Mudança na arte da comunicação escrita

 ✨ Uma nova escrita está nascendo… ✨ Como argumenta Marctawil, muitos especialistas têm levantado um alerta: há uma perda visível na habilidade das novas gerações de escrever à mão com fluidez e profundidade. Jovens nascidos a partir dos anos 90, e sobretudo os mais recentes, mostram dificuldades com frases complexas, evitam períodos longos e, muitas vezes, substituem a escrita manuscrita por mensagens breves, ícones, áudios ou vídeos. Sim, é verdade — algo mudou. Mas será mesmo uma “perda”? Ou estamos apenas diante de mais um ponto de mutação na longa travessia da humanidade?

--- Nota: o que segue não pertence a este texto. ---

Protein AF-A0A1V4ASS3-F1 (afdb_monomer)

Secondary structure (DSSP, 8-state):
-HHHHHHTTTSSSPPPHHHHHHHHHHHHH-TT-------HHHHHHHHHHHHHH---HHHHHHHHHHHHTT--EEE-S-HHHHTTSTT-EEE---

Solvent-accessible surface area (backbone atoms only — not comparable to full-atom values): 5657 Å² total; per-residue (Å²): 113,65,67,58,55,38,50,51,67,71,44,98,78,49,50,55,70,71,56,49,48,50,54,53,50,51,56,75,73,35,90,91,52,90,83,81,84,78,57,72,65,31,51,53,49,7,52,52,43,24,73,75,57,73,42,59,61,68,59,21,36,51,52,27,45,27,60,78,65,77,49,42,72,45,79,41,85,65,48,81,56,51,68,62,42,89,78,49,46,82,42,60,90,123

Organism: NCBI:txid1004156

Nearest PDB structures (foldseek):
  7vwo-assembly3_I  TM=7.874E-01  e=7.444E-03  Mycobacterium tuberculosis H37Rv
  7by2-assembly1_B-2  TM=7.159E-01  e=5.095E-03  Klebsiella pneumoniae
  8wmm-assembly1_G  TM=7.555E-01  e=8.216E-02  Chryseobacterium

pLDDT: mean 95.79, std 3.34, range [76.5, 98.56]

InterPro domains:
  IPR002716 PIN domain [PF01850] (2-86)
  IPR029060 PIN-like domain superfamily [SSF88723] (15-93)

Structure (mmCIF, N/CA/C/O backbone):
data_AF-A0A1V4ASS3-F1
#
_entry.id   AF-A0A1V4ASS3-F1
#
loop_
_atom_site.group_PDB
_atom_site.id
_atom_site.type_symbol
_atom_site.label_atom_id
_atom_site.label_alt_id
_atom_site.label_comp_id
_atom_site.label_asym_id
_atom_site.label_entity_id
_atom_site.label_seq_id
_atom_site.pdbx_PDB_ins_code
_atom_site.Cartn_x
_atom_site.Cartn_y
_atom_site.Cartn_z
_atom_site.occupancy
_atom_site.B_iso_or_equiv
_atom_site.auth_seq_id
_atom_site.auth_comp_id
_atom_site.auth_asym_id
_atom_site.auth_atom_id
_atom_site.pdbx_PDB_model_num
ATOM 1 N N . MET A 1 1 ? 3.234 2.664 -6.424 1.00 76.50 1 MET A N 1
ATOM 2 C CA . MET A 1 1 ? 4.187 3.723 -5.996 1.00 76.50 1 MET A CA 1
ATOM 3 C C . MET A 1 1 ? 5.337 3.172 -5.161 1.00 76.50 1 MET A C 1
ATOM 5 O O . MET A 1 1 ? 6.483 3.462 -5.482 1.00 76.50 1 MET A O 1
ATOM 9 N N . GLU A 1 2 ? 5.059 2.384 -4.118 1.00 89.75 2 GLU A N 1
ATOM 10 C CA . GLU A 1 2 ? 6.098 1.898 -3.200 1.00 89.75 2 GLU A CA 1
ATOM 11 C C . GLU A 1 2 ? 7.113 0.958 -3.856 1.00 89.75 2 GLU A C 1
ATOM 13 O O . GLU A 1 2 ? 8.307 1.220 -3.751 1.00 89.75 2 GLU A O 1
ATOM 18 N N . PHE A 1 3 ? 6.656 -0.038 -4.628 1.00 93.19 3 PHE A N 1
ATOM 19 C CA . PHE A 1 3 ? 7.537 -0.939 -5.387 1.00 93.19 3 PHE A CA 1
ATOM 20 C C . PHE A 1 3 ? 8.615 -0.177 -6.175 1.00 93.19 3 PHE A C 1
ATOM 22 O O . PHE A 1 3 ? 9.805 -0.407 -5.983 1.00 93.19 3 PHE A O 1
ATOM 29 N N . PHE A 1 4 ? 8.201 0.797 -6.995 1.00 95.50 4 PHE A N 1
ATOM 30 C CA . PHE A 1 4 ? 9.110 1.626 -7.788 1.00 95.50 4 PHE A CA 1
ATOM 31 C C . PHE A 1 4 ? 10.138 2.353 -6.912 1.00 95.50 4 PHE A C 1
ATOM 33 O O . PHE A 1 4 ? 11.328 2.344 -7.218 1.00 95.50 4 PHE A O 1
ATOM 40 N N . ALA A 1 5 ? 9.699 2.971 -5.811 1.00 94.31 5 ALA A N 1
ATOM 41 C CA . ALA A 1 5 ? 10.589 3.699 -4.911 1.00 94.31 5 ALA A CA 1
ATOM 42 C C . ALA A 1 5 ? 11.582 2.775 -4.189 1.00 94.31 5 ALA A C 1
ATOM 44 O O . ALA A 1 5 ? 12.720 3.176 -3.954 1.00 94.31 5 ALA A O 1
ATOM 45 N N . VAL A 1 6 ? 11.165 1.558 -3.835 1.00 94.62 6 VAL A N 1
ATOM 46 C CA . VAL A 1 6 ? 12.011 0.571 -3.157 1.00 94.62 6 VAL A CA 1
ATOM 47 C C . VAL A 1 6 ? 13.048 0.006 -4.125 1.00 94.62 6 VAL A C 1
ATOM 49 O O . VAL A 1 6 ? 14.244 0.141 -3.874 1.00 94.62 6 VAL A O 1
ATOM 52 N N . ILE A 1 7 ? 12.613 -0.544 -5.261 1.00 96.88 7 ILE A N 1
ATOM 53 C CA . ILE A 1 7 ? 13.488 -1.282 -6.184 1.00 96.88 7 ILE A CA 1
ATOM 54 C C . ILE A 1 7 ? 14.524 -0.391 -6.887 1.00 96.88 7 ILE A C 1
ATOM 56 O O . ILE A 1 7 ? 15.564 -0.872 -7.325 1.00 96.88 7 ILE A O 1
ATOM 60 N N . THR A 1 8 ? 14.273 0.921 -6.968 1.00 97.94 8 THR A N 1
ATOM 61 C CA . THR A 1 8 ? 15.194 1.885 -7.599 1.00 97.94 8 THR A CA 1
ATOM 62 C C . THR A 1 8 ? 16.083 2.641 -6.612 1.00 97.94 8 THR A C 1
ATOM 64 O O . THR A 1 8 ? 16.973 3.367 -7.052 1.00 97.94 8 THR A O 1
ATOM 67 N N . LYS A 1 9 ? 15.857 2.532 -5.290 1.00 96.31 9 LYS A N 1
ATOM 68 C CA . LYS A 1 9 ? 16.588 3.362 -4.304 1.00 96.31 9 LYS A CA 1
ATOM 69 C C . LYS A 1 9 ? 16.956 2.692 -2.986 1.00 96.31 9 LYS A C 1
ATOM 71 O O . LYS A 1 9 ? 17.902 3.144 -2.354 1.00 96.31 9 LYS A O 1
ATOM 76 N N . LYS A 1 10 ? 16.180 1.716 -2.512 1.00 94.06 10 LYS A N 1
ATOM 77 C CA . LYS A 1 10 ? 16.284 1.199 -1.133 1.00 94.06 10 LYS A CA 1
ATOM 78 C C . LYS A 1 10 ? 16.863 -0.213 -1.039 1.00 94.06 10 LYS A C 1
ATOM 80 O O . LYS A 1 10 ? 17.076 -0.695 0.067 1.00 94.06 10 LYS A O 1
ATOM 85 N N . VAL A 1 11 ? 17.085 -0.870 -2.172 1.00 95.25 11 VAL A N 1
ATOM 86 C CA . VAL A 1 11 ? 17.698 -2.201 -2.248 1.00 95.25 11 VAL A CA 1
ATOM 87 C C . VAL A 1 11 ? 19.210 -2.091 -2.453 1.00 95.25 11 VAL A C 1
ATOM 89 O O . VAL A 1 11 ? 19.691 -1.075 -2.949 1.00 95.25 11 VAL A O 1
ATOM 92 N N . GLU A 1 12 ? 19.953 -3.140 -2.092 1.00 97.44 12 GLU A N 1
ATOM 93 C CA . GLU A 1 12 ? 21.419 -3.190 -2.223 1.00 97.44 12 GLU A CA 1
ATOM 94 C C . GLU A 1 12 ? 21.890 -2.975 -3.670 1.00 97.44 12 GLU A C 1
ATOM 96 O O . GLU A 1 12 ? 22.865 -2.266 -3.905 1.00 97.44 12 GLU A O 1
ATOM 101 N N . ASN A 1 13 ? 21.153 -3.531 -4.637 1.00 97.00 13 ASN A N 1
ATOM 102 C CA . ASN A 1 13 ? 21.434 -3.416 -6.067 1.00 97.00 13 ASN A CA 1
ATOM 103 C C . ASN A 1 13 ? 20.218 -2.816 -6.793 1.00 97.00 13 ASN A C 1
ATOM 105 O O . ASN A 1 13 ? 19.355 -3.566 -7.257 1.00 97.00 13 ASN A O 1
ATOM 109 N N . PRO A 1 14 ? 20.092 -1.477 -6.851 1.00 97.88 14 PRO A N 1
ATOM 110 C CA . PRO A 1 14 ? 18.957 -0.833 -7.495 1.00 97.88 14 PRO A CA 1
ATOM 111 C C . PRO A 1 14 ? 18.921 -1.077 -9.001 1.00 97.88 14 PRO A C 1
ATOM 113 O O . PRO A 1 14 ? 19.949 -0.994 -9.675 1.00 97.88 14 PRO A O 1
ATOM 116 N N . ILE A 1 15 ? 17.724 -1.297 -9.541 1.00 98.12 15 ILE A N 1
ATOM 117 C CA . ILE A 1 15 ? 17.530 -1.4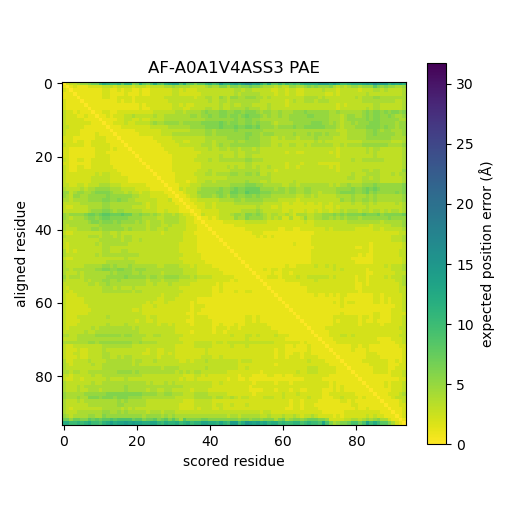24 -10.991 1.00 98.12 15 ILE A CA 1
ATOM 118 C C . ILE A 1 15 ? 17.343 -0.057 -11.657 1.00 98.12 15 ILE A C 1
ATOM 120 O O . ILE A 1 15 ? 17.005 0.943 -11.011 1.00 98.12 15 ILE A O 1
ATOM 124 N N . ALA A 1 16 ? 17.5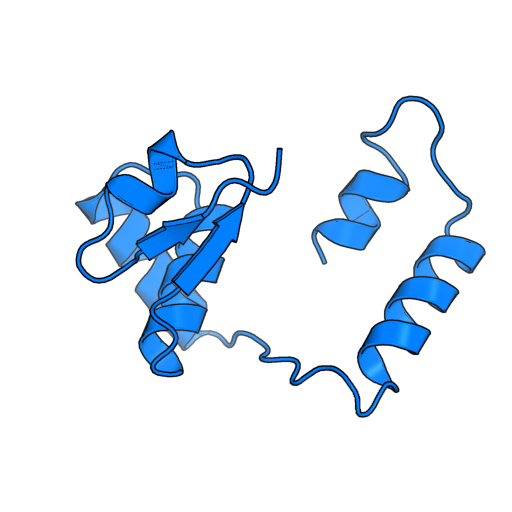23 -0.010 -12.978 1.00 98.31 16 ALA A N 1
ATOM 125 C CA . ALA A 1 16 ? 17.315 1.209 -13.750 1.00 98.31 16 ALA A CA 1
A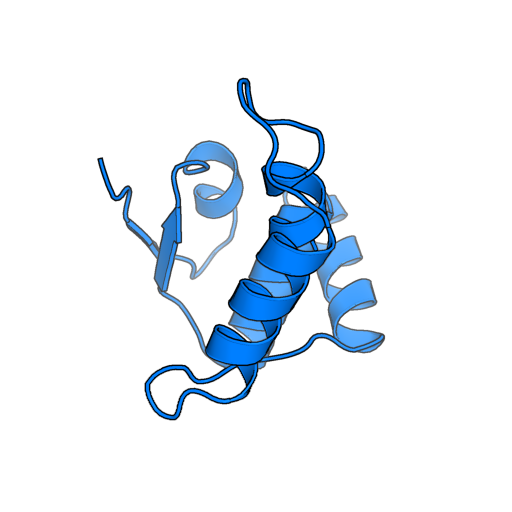TOM 126 C C . ALA A 1 16 ? 15.839 1.645 -13.729 1.00 98.31 16 ALA A C 1
ATOM 128 O O . ALA A 1 16 ? 14.920 0.828 -13.762 1.00 98.31 16 ALA A O 1
ATOM 129 N N . VAL A 1 17 ? 15.594 2.958 -13.764 1.00 97.94 17 VAL A N 1
ATOM 130 C CA . VAL A 1 17 ? 14.230 3.524 -13.793 1.00 97.94 17 VAL A CA 1
ATOM 131 C C . VAL A 1 17 ? 13.408 2.990 -14.973 1.00 97.94 17 VAL A C 1
ATOM 133 O O . VAL A 1 17 ? 12.215 2.735 -14.825 1.00 97.94 17 VAL A O 1
ATOM 136 N N . THR A 1 18 ? 14.033 2.802 -16.137 1.00 98.12 18 THR A N 1
ATOM 137 C CA . THR A 1 18 ? 13.387 2.250 -17.339 1.00 98.12 18 THR A CA 1
ATOM 138 C C . THR A 1 18 ? 12.954 0.798 -17.152 1.00 98.12 18 THR A C 1
ATOM 140 O O . THR A 1 18 ? 11.874 0.413 -17.595 1.00 98.12 18 THR A O 1
ATOM 143 N N . GLU A 1 19 ? 13.761 0.005 -16.454 1.00 98.06 19 GLU A N 1
ATOM 144 C CA . GLU A 1 19 ? 13.452 -1.384 -16.124 1.00 98.06 19 GLU A CA 1
ATOM 145 C C . GLU A 1 19 ? 12.324 -1.463 -15.088 1.00 98.06 19 GLU A C 1
ATOM 147 O O . GLU A 1 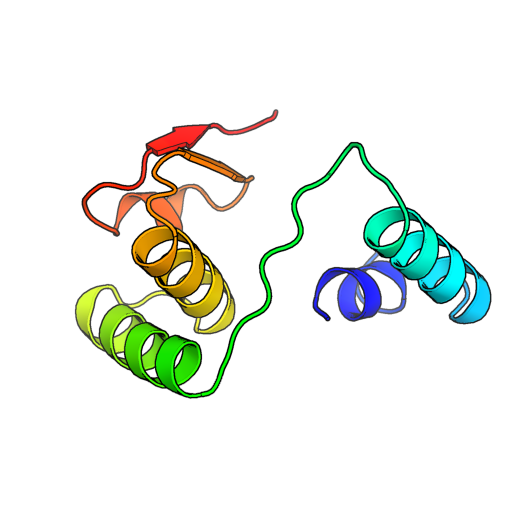19 ? 11.317 -2.126 -15.323 1.00 98.06 19 GLU A O 1
ATOM 152 N N . ALA A 1 20 ? 12.409 -0.682 -14.006 1.00 98.00 20 ALA A N 1
ATOM 153 C CA . ALA A 1 20 ? 11.346 -0.600 -13.003 1.00 98.00 20 ALA A CA 1
ATOM 154 C C . ALA A 1 20 ? 10.003 -0.160 -13.606 1.00 98.00 20 ALA A C 1
ATOM 156 O O . ALA A 1 20 ? 8.955 -0.685 -13.233 1.00 98.00 20 ALA A O 1
ATOM 157 N N . LYS A 1 21 ? 10.024 0.786 -14.556 1.00 97.56 21 LYS A N 1
ATOM 158 C CA . LYS A 1 21 ? 8.828 1.202 -15.298 1.00 97.56 21 LYS A CA 1
ATOM 159 C C . LYS A 1 21 ? 8.234 0.041 -16.097 1.00 97.56 21 LYS A C 1
ATOM 161 O O . LYS A 1 21 ? 7.021 -0.130 -16.061 1.00 97.56 21 LYS A O 1
ATOM 166 N N . THR A 1 22 ? 9.069 -0.747 -16.773 1.00 97.75 22 THR A N 1
ATOM 167 C CA . THR A 1 22 ? 8.621 -1.917 -17.548 1.00 97.75 22 THR A CA 1
ATOM 168 C C . THR A 1 22 ? 7.907 -2.918 -16.640 1.00 97.75 22 THR A C 1
ATOM 170 O O . THR A 1 22 ? 6.773 -3.280 -16.917 1.00 97.75 22 THR A O 1
ATOM 173 N N . ILE A 1 23 ? 8.491 -3.241 -15.482 1.00 96.31 23 ILE A N 1
ATOM 174 C CA . ILE A 1 23 ? 7.871 -4.149 -14.502 1.00 96.31 23 ILE A CA 1
ATOM 175 C C . ILE A 1 23 ? 6.517 -3.613 -14.008 1.00 96.31 23 ILE A C 1
ATOM 177 O O . ILE A 1 23 ? 5.545 -4.358 -13.909 1.00 96.31 23 ILE A O 1
ATOM 181 N N . VAL A 1 24 ? 6.428 -2.314 -13.697 1.00 95.00 24 VAL A N 1
ATOM 182 C CA . VAL A 1 24 ? 5.159 -1.694 -13.281 1.00 95.00 24 VAL A CA 1
ATOM 183 C C . VAL A 1 24 ? 4.110 -1.780 -14.392 1.00 95.00 24 VAL A C 1
ATOM 185 O O . VAL A 1 24 ? 2.955 -2.086 -14.107 1.00 95.00 24 VAL A O 1
ATOM 188 N N . GLU A 1 25 ? 4.490 -1.532 -15.646 1.00 95.62 25 GLU A N 1
ATOM 189 C CA . GLU A 1 25 ? 3.582 -1.685 -16.785 1.00 95.62 25 GLU A CA 1
ATOM 190 C C . GLU A 1 25 ? 3.112 -3.130 -16.969 1.00 95.62 25 GLU A C 1
ATOM 192 O O . GLU A 1 25 ? 1.937 -3.338 -17.263 1.00 95.62 25 GLU A O 1
ATOM 197 N N . ASP A 1 26 ? 3.991 -4.110 -16.767 1.00 94.81 26 ASP A N 1
ATOM 198 C CA . ASP A 1 26 ? 3.653 -5.529 -16.883 1.00 94.81 26 ASP A CA 1
ATOM 199 C C . ASP A 1 26 ? 2.634 -5.952 -15.820 1.00 94.81 26 ASP A C 1
ATOM 201 O O . ASP A 1 26 ? 1.666 -6.641 -16.140 1.00 94.81 26 ASP A O 1
ATOM 205 N N . PHE A 1 27 ? 2.777 -5.479 -14.574 1.00 93.56 27 PHE A N 1
ATOM 206 C CA . PHE A 1 27 ? 1.742 -5.678 -13.556 1.00 93.56 27 PHE A CA 1
ATOM 207 C C . PHE A 1 27 ? 0.418 -5.034 -13.974 1.00 93.56 27 PHE A C 1
ATOM 209 O O . PHE A 1 27 ? -0.615 -5.695 -13.917 1.00 93.56 27 PHE A O 1
ATOM 216 N N . LEU A 1 2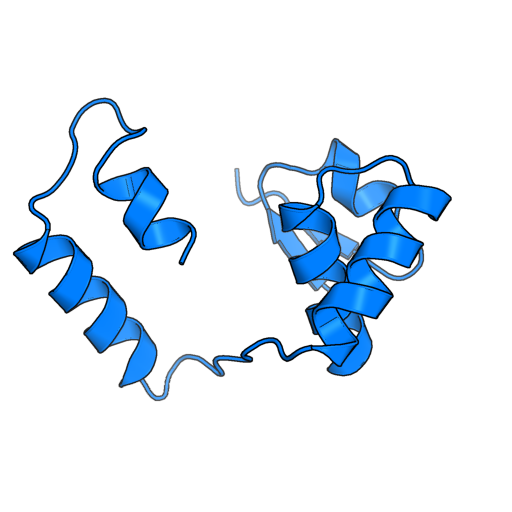8 ? 0.451 -3.775 -14.430 1.00 92.12 28 LEU A N 1
ATOM 217 C CA . LEU A 1 28 ? -0.747 -3.012 -14.805 1.00 92.12 28 LEU A CA 1
ATOM 218 C C . LEU A 1 28 ? -1.512 -3.595 -15.998 1.00 92.12 28 LEU A C 1
ATOM 220 O O . LEU A 1 28 ? -2.724 -3.423 -16.075 1.00 92.12 28 LEU A O 1
ATOM 224 N N . LYS A 1 29 ? -0.817 -4.248 -16.934 1.00 94.19 29 LYS A N 1
ATOM 225 C CA . LYS A 1 29 ? -1.409 -4.831 -18.150 1.00 94.19 29 LYS A CA 1
ATOM 226 C C . LYS A 1 29 ? -1.754 -6.316 -18.008 1.00 94.19 29 LYS A C 1
ATOM 228 O O . LYS A 1 29 ? -2.332 -6.883 -18.929 1.00 94.19 29 LYS A O 1
ATOM 233 N N . SER A 1 30 ? -1.352 -6.962 -16.917 1.00 94.94 30 SER A N 1
ATOM 234 C CA . SER A 1 30 ? -1.555 -8.396 -16.718 1.00 94.94 30 SER A CA 1
ATOM 235 C C . SER A 1 30 ? -2.978 -8.704 -16.255 1.00 94.94 30 SER A C 1
ATOM 237 O O . SER A 1 30 ? -3.410 -8.217 -15.214 1.00 94.94 30 SER A O 1
ATOM 239 N N . ASP A 1 31 ? -3.650 -9.629 -16.941 1.00 95.25 31 ASP A N 1
ATOM 240 C CA . ASP A 1 31 ? -4.964 -10.151 -16.528 1.00 95.25 31 ASP A CA 1
ATOM 241 C C . ASP A 1 31 ? -4.892 -11.084 -15.302 1.00 95.25 31 ASP A C 1
ATOM 243 O O . ASP A 1 31 ? -5.916 -11.487 -14.752 1.00 95.25 31 ASP A O 1
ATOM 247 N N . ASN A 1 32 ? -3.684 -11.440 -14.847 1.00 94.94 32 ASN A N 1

A escrita, como a conhecemos, foi uma conquista sagrada — e por milênios, nos serviu como espelho do pensamento, ferramenta de memória, arte do tempo. Mas hoje, estamos migrando para outro paradigma. A inteligência artificial, os sistemas multimodais, a comunicação instantânea e coletiva estão gerando novas formas de expressão e entendimento. É natural que os especialistas se preocupem. Afinal, durante cinco milênios a escrita foi central. Ela moldou a forma como pensamos, ensinamos, registramos e evoluímos. Mas... e se estivermos apenas testemunhando uma metamorfose? As novas gerações talvez escrevam menos à mão — mas se comunicam o tempo todo. Seja por imagens, vídeos curtos, memes, emojis, mapas mentais, músicas, ou construindo projetos colaborativos que atravessam fronteiras. A linguagem está mais rápida, mais fluida, menos formal — mas talvez mais viva. Não é que estejam abandonando a linguagem — estão reinventando a linguagem. E muitas vezes, com o auxílio de tecnologias e inteligências sintéticas, estão conseguindo fazer o que antes era inimaginável: criar, traduzir, organizar, produzir, publicar… juntos. Talvez o que esteja em declínio não seja a comunicação em si, mas uma forma antiga de comunicarmos. E isso dói. Porque o que nos era familiar, seguro, bonito e até sagrado, está se transformando. Mas cuidado: projetar negatividade sobre o novo apenas porque não se parece com o antigo é uma armadilha comum. A pergunta mais justa não é: “o que estamos perdendo?”, mas sim: “onde está se escondendo o progresso?” Porque, sim, ele está aqui — basta observar com olhos livres do medo e da nostalgia. As novas gerações não deixaram de se expressar — estão apenas escrevendo com outros alfabetos. Talvez menos com a caneta, mais com o corpo, a imagem, o som, o toque, o código. É tempo de escutar com atenção… e humildade. Porque o humano não está em decadência — está em transformação...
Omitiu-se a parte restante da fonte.